Stored records
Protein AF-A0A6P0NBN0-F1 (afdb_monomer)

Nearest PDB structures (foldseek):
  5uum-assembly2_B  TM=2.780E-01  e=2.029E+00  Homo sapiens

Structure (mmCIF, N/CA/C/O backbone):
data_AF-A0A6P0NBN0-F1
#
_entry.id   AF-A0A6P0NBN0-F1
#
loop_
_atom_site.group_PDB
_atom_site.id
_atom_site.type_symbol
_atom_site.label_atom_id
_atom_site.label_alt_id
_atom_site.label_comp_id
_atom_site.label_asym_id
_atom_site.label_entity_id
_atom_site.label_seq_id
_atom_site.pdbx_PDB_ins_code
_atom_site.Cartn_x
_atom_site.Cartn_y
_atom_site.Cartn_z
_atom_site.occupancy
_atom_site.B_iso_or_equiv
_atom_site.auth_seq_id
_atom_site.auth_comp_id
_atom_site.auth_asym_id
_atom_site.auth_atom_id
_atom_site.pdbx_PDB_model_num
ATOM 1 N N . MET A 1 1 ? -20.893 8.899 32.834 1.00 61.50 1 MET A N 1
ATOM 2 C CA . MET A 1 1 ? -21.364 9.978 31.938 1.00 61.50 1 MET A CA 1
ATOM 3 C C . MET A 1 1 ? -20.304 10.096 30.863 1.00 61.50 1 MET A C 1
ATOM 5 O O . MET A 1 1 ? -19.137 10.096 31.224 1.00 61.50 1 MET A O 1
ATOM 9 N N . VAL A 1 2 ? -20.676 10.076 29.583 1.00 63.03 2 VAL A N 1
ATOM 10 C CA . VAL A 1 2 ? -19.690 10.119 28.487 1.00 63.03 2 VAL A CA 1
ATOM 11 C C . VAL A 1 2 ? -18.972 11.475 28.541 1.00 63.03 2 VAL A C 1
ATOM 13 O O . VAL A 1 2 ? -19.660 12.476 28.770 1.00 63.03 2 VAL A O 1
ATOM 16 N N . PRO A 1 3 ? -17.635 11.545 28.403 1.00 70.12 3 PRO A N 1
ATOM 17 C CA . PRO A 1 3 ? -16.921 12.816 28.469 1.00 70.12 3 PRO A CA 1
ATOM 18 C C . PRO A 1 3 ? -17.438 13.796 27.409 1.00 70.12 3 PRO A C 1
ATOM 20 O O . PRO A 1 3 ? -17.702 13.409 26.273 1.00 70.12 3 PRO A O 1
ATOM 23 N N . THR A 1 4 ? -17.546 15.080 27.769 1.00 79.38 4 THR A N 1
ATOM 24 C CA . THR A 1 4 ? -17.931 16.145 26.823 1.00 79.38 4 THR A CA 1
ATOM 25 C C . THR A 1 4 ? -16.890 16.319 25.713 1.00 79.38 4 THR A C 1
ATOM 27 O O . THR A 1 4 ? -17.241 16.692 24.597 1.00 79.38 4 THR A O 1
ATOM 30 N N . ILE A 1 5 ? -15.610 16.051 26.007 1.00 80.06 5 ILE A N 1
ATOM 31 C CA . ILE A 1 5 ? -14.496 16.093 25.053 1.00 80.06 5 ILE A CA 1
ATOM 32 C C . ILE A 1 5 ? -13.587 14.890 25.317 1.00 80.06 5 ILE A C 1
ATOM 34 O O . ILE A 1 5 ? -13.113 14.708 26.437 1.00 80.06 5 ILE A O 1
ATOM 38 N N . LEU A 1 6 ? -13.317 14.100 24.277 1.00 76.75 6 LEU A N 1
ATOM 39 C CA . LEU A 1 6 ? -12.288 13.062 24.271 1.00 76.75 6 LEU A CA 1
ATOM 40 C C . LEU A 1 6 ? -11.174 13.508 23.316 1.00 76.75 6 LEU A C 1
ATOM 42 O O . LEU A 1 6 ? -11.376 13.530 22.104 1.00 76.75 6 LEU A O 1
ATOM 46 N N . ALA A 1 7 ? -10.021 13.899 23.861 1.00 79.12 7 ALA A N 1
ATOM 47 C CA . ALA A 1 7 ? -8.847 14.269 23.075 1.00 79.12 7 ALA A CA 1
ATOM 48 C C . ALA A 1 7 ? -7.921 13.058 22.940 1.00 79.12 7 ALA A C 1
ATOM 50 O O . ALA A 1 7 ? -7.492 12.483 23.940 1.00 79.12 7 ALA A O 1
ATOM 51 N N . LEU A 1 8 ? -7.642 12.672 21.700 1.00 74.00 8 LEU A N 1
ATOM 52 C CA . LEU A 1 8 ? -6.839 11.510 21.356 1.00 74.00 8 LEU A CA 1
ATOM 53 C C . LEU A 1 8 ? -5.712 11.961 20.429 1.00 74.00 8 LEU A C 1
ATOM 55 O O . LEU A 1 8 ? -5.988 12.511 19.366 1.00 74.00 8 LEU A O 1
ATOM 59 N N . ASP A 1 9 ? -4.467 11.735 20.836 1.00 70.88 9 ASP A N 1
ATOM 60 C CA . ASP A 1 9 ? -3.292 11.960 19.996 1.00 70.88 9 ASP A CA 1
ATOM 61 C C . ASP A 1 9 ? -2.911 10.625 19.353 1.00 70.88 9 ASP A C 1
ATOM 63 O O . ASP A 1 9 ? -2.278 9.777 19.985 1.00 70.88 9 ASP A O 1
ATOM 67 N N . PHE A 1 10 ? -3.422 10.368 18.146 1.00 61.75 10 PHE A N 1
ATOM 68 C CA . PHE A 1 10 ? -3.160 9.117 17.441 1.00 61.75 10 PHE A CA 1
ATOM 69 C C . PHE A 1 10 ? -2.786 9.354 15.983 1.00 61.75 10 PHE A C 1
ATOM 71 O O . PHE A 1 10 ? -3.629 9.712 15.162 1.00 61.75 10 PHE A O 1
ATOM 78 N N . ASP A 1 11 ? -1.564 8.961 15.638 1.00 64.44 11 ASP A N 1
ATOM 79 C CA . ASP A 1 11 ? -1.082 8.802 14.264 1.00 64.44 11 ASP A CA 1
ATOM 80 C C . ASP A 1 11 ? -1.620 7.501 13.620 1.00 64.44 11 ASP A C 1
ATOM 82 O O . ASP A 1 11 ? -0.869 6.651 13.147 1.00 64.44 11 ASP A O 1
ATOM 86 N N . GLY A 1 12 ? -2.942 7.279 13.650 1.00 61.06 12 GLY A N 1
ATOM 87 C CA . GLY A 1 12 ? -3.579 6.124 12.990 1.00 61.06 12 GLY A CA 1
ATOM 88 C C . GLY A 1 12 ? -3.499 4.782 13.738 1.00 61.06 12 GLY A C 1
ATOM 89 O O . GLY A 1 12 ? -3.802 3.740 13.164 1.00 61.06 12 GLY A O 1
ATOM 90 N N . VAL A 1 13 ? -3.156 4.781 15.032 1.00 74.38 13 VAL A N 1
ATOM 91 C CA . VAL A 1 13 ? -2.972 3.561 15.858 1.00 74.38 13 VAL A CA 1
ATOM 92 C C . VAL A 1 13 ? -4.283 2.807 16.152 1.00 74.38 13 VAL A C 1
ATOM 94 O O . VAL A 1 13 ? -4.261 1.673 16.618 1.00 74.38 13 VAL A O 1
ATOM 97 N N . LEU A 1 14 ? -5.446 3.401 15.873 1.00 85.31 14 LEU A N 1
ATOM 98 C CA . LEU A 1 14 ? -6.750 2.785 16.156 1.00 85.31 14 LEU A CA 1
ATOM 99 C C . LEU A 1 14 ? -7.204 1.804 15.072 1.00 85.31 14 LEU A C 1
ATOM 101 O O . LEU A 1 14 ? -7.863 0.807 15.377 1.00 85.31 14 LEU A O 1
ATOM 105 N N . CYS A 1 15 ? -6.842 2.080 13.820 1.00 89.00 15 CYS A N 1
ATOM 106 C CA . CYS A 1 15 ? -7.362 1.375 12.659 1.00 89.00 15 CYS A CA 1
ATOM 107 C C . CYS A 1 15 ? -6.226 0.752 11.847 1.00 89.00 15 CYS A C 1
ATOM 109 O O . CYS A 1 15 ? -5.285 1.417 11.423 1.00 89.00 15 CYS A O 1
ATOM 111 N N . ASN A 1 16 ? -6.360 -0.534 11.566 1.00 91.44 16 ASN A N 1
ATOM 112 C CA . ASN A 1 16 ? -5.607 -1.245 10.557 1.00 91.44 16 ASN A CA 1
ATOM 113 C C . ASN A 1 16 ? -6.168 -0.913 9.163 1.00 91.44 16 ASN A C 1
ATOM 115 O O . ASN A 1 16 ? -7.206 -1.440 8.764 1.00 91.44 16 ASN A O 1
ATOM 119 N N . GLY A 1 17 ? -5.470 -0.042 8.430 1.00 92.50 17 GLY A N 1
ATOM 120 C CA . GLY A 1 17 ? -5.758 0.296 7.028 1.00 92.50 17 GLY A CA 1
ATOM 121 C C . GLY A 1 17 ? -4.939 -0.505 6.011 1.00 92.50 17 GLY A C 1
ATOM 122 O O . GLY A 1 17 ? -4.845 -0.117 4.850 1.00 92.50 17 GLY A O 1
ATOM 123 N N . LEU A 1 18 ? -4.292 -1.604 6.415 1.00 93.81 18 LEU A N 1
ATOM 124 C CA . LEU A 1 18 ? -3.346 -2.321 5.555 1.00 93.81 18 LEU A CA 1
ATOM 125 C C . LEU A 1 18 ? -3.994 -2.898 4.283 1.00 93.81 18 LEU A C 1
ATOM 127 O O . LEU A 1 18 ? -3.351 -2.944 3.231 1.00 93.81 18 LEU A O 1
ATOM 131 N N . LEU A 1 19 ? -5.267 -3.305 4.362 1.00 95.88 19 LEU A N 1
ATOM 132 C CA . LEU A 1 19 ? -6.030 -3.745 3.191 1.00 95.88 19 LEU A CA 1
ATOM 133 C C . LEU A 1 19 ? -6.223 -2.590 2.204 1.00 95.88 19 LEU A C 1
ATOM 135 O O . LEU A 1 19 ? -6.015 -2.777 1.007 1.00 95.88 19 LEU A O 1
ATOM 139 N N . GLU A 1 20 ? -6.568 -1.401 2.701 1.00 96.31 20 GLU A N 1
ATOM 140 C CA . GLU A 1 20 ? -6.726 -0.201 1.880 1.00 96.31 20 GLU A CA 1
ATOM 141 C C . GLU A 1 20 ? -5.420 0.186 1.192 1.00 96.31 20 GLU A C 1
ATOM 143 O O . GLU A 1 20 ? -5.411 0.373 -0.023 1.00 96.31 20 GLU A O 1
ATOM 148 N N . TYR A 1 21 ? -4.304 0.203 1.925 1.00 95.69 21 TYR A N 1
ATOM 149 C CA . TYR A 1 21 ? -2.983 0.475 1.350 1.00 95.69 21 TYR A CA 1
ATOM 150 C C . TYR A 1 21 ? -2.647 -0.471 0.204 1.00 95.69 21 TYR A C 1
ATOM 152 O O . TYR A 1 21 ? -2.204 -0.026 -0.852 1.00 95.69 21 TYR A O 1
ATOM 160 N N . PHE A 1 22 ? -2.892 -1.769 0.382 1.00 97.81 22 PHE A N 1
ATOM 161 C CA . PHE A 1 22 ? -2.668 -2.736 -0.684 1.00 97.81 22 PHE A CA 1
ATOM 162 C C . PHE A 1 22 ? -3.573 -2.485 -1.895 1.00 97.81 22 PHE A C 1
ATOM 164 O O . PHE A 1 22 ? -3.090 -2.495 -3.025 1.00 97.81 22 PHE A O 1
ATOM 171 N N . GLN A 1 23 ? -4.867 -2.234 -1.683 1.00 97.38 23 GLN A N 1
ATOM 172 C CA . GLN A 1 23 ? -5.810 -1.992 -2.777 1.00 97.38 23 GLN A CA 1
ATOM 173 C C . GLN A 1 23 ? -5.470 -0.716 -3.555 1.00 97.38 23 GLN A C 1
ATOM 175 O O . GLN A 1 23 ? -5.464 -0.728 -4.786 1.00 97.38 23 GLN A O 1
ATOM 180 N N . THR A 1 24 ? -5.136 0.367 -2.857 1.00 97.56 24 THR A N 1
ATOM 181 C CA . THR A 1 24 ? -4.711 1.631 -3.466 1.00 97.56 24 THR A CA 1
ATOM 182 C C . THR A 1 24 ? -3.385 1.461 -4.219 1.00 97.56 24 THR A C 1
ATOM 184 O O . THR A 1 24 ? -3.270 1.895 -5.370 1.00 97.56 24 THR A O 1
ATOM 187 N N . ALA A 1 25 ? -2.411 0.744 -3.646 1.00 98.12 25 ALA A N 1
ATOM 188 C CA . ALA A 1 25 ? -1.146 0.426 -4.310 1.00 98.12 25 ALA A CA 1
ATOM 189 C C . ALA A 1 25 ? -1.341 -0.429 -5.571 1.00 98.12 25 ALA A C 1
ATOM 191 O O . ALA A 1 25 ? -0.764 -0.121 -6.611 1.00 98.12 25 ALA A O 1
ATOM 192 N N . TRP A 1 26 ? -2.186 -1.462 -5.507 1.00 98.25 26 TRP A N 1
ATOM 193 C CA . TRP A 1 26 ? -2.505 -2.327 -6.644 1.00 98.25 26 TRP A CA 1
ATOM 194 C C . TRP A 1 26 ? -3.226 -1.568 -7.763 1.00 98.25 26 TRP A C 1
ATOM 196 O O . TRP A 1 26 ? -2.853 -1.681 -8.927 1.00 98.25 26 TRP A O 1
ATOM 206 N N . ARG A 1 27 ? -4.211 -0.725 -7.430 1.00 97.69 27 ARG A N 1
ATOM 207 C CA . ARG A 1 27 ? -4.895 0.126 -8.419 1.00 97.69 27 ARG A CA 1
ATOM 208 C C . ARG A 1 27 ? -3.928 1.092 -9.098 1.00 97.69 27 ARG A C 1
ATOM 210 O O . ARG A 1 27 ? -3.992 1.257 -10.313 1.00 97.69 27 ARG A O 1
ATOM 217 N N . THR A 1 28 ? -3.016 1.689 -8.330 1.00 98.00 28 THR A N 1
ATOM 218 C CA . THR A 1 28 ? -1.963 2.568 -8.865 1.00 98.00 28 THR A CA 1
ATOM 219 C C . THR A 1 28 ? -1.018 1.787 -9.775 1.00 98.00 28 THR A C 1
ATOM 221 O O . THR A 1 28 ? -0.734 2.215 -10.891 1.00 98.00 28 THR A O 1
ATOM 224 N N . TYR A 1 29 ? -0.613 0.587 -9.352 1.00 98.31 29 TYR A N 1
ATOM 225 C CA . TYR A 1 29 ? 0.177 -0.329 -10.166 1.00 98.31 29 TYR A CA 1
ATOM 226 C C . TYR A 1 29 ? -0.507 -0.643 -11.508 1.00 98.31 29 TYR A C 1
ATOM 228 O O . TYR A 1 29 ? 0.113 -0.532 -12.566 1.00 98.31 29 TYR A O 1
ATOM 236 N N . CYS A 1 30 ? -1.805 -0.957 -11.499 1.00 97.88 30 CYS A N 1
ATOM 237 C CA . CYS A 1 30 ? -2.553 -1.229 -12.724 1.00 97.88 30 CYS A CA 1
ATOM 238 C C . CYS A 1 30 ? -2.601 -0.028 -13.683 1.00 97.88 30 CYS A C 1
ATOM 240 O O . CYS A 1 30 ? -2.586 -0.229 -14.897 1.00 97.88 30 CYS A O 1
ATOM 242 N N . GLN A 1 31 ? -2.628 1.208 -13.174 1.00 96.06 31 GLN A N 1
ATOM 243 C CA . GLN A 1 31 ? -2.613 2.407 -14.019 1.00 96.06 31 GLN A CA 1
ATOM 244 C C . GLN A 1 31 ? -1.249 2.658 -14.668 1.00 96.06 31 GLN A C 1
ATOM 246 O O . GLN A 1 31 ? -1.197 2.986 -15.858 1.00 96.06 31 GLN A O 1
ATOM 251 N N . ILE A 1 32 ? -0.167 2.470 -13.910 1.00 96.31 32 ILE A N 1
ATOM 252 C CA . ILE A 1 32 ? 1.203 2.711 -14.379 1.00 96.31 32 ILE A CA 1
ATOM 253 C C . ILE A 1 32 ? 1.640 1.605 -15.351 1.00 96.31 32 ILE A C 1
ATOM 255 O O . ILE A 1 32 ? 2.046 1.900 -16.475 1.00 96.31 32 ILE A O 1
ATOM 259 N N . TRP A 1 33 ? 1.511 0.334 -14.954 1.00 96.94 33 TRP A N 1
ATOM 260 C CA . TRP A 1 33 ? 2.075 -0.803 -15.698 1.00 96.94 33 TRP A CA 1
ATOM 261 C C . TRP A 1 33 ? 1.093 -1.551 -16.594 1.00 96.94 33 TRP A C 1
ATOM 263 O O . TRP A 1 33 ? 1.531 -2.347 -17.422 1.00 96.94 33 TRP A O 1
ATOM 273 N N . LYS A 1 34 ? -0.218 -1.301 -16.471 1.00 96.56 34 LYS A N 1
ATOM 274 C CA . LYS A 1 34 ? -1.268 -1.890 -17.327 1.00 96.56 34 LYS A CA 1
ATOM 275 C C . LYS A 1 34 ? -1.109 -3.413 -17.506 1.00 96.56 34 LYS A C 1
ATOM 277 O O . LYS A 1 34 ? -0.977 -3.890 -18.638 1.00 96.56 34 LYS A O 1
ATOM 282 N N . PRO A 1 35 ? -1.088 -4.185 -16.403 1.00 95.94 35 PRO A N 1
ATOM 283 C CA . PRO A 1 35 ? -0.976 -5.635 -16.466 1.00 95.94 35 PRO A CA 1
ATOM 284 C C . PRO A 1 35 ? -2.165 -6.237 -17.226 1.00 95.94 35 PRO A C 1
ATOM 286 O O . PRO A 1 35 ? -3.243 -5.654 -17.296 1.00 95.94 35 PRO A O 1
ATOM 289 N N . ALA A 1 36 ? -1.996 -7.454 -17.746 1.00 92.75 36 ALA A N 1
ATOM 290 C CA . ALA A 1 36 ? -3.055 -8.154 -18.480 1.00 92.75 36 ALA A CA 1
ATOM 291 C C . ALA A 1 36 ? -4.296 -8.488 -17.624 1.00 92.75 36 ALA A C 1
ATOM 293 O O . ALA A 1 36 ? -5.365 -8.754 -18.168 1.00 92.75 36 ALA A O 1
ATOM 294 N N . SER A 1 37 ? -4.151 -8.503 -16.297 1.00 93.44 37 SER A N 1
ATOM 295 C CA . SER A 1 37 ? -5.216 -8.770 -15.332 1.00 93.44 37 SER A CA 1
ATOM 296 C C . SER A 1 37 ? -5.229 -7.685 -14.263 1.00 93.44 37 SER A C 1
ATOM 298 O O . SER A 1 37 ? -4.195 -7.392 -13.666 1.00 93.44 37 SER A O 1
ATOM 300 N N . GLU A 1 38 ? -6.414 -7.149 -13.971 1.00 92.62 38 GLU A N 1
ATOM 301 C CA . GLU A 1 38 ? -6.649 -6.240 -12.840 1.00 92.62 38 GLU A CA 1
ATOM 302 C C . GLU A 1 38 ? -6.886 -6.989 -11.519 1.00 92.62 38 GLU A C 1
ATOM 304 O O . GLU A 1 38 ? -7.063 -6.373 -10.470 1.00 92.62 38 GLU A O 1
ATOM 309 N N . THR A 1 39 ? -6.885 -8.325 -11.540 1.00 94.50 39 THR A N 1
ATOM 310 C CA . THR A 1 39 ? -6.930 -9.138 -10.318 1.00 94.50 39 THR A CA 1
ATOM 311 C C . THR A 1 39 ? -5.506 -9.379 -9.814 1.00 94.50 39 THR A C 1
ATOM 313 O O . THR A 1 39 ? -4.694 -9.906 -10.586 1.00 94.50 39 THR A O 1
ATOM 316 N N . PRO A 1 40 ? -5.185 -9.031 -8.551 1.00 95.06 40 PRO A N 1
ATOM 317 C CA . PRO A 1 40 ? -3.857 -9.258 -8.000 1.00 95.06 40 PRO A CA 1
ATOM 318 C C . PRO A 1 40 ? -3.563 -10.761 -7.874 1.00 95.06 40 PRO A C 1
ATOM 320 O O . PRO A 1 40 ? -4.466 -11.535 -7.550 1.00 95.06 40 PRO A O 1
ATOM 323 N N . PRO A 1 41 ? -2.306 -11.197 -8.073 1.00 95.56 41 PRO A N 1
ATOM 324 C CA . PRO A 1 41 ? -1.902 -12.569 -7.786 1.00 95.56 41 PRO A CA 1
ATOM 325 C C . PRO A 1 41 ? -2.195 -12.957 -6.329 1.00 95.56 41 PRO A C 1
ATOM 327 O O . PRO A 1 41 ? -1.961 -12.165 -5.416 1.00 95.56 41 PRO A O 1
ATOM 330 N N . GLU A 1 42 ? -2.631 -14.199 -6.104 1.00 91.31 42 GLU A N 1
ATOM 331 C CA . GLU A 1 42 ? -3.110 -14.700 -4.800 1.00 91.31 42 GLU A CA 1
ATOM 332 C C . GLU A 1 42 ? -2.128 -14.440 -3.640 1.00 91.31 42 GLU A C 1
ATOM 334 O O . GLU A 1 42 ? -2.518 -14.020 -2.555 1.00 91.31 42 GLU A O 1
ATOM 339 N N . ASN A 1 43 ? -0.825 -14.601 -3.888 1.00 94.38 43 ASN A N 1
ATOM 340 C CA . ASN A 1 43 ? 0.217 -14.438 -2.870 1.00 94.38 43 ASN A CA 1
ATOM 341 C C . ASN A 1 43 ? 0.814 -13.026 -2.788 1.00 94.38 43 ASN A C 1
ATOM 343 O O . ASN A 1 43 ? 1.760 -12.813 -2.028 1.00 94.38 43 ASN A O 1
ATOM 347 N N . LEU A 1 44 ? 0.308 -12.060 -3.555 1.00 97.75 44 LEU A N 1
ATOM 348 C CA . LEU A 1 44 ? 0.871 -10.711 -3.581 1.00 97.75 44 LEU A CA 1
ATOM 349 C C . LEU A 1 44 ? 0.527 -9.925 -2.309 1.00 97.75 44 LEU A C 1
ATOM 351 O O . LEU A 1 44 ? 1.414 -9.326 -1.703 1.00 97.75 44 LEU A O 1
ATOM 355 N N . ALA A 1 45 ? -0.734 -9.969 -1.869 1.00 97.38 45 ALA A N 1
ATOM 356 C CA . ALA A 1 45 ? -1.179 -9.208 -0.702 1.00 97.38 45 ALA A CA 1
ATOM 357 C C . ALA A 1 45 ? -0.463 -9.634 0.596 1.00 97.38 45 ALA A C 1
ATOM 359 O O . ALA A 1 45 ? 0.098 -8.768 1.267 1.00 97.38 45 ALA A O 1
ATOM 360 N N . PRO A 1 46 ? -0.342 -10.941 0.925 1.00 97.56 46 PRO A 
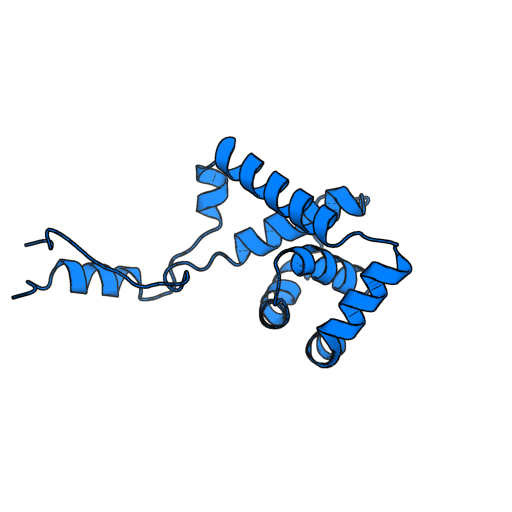N 1
ATOM 361 C CA . PRO A 1 46 ? 0.397 -11.367 2.114 1.00 97.56 46 PRO A CA 1
ATOM 362 C C . PRO A 1 46 ? 1.873 -10.943 2.116 1.00 97.56 46 PRO A C 1
ATOM 364 O O . PRO A 1 46 ? 2.412 -10.628 3.176 1.00 97.56 46 PRO A O 1
ATOM 367 N N . LYS A 1 47 ? 2.528 -10.920 0.946 1.00 98.25 47 LYS A N 1
ATOM 368 C CA . LYS A 1 47 ? 3.910 -10.431 0.801 1.00 98.25 47 LYS A CA 1
ATOM 369 C C . LYS A 1 47 ? 3.996 -8.933 1.057 1.00 98.25 47 LYS A C 1
ATOM 371 O O . LYS A 1 47 ? 4.808 -8.493 1.863 1.00 98.25 47 LYS A O 1
ATOM 376 N N . PHE A 1 48 ? 3.107 -8.162 0.433 1.00 98.38 48 PHE A N 1
ATOM 377 C CA . 
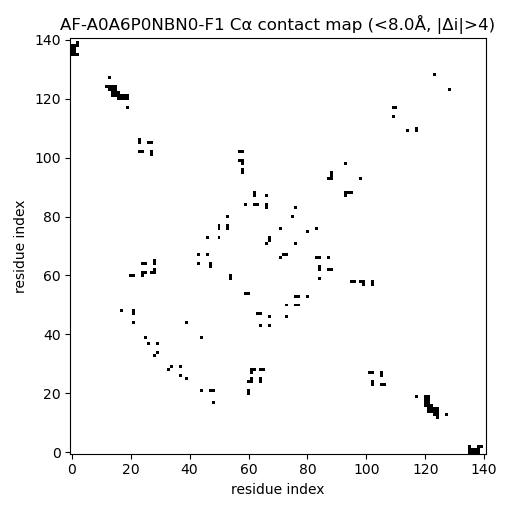PHE A 1 48 ? 3.013 -6.723 0.661 1.00 98.38 48 PHE A CA 1
ATOM 378 C C . PHE A 1 48 ? 2.809 -6.396 2.149 1.00 98.38 48 PHE A C 1
ATOM 380 O O . PHE A 1 48 ? 3.468 -5.508 2.679 1.00 98.38 48 PHE A O 1
ATOM 387 N N . TYR A 1 49 ? 1.962 -7.154 2.853 1.00 96.94 49 TYR A N 1
ATOM 388 C CA . TYR A 1 49 ? 1.711 -6.963 4.286 1.00 96.94 49 TYR A CA 1
ATOM 389 C C . TYR A 1 49 ? 2.962 -7.150 5.146 1.00 96.94 49 TYR A C 1
ATOM 391 O O . TYR A 1 49 ? 3.220 -6.329 6.023 1.00 96.94 49 TYR A O 1
ATOM 399 N N . ARG A 1 50 ? 3.761 -8.189 4.875 1.00 97.38 50 ARG A N 1
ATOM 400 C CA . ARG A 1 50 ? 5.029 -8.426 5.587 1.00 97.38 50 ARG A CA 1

- Task details:
Beginning at the line that holds "ATOM 389 C C", reproduce each line of the records above down to and including the last one.

- Exercise solution:
ATOM 389 C C . TYR A 1 49 ? 2.962 -7.150 5.146 1.00 96.94 49 TYR A C 1
ATOM 391 O O . TYR A 1 49 ? 3.220 -6.329 6.023 1.00 96.94 49 TYR A O 1
ATOM 399 N N . ARG A 1 50 ? 3.761 -8.189 4.875 1.00 97.38 50 ARG A N 1
ATOM 400 C CA . ARG A 1 50 ? 5.029 -8.426 5.587 1.00 97.38 50 ARG A CA 1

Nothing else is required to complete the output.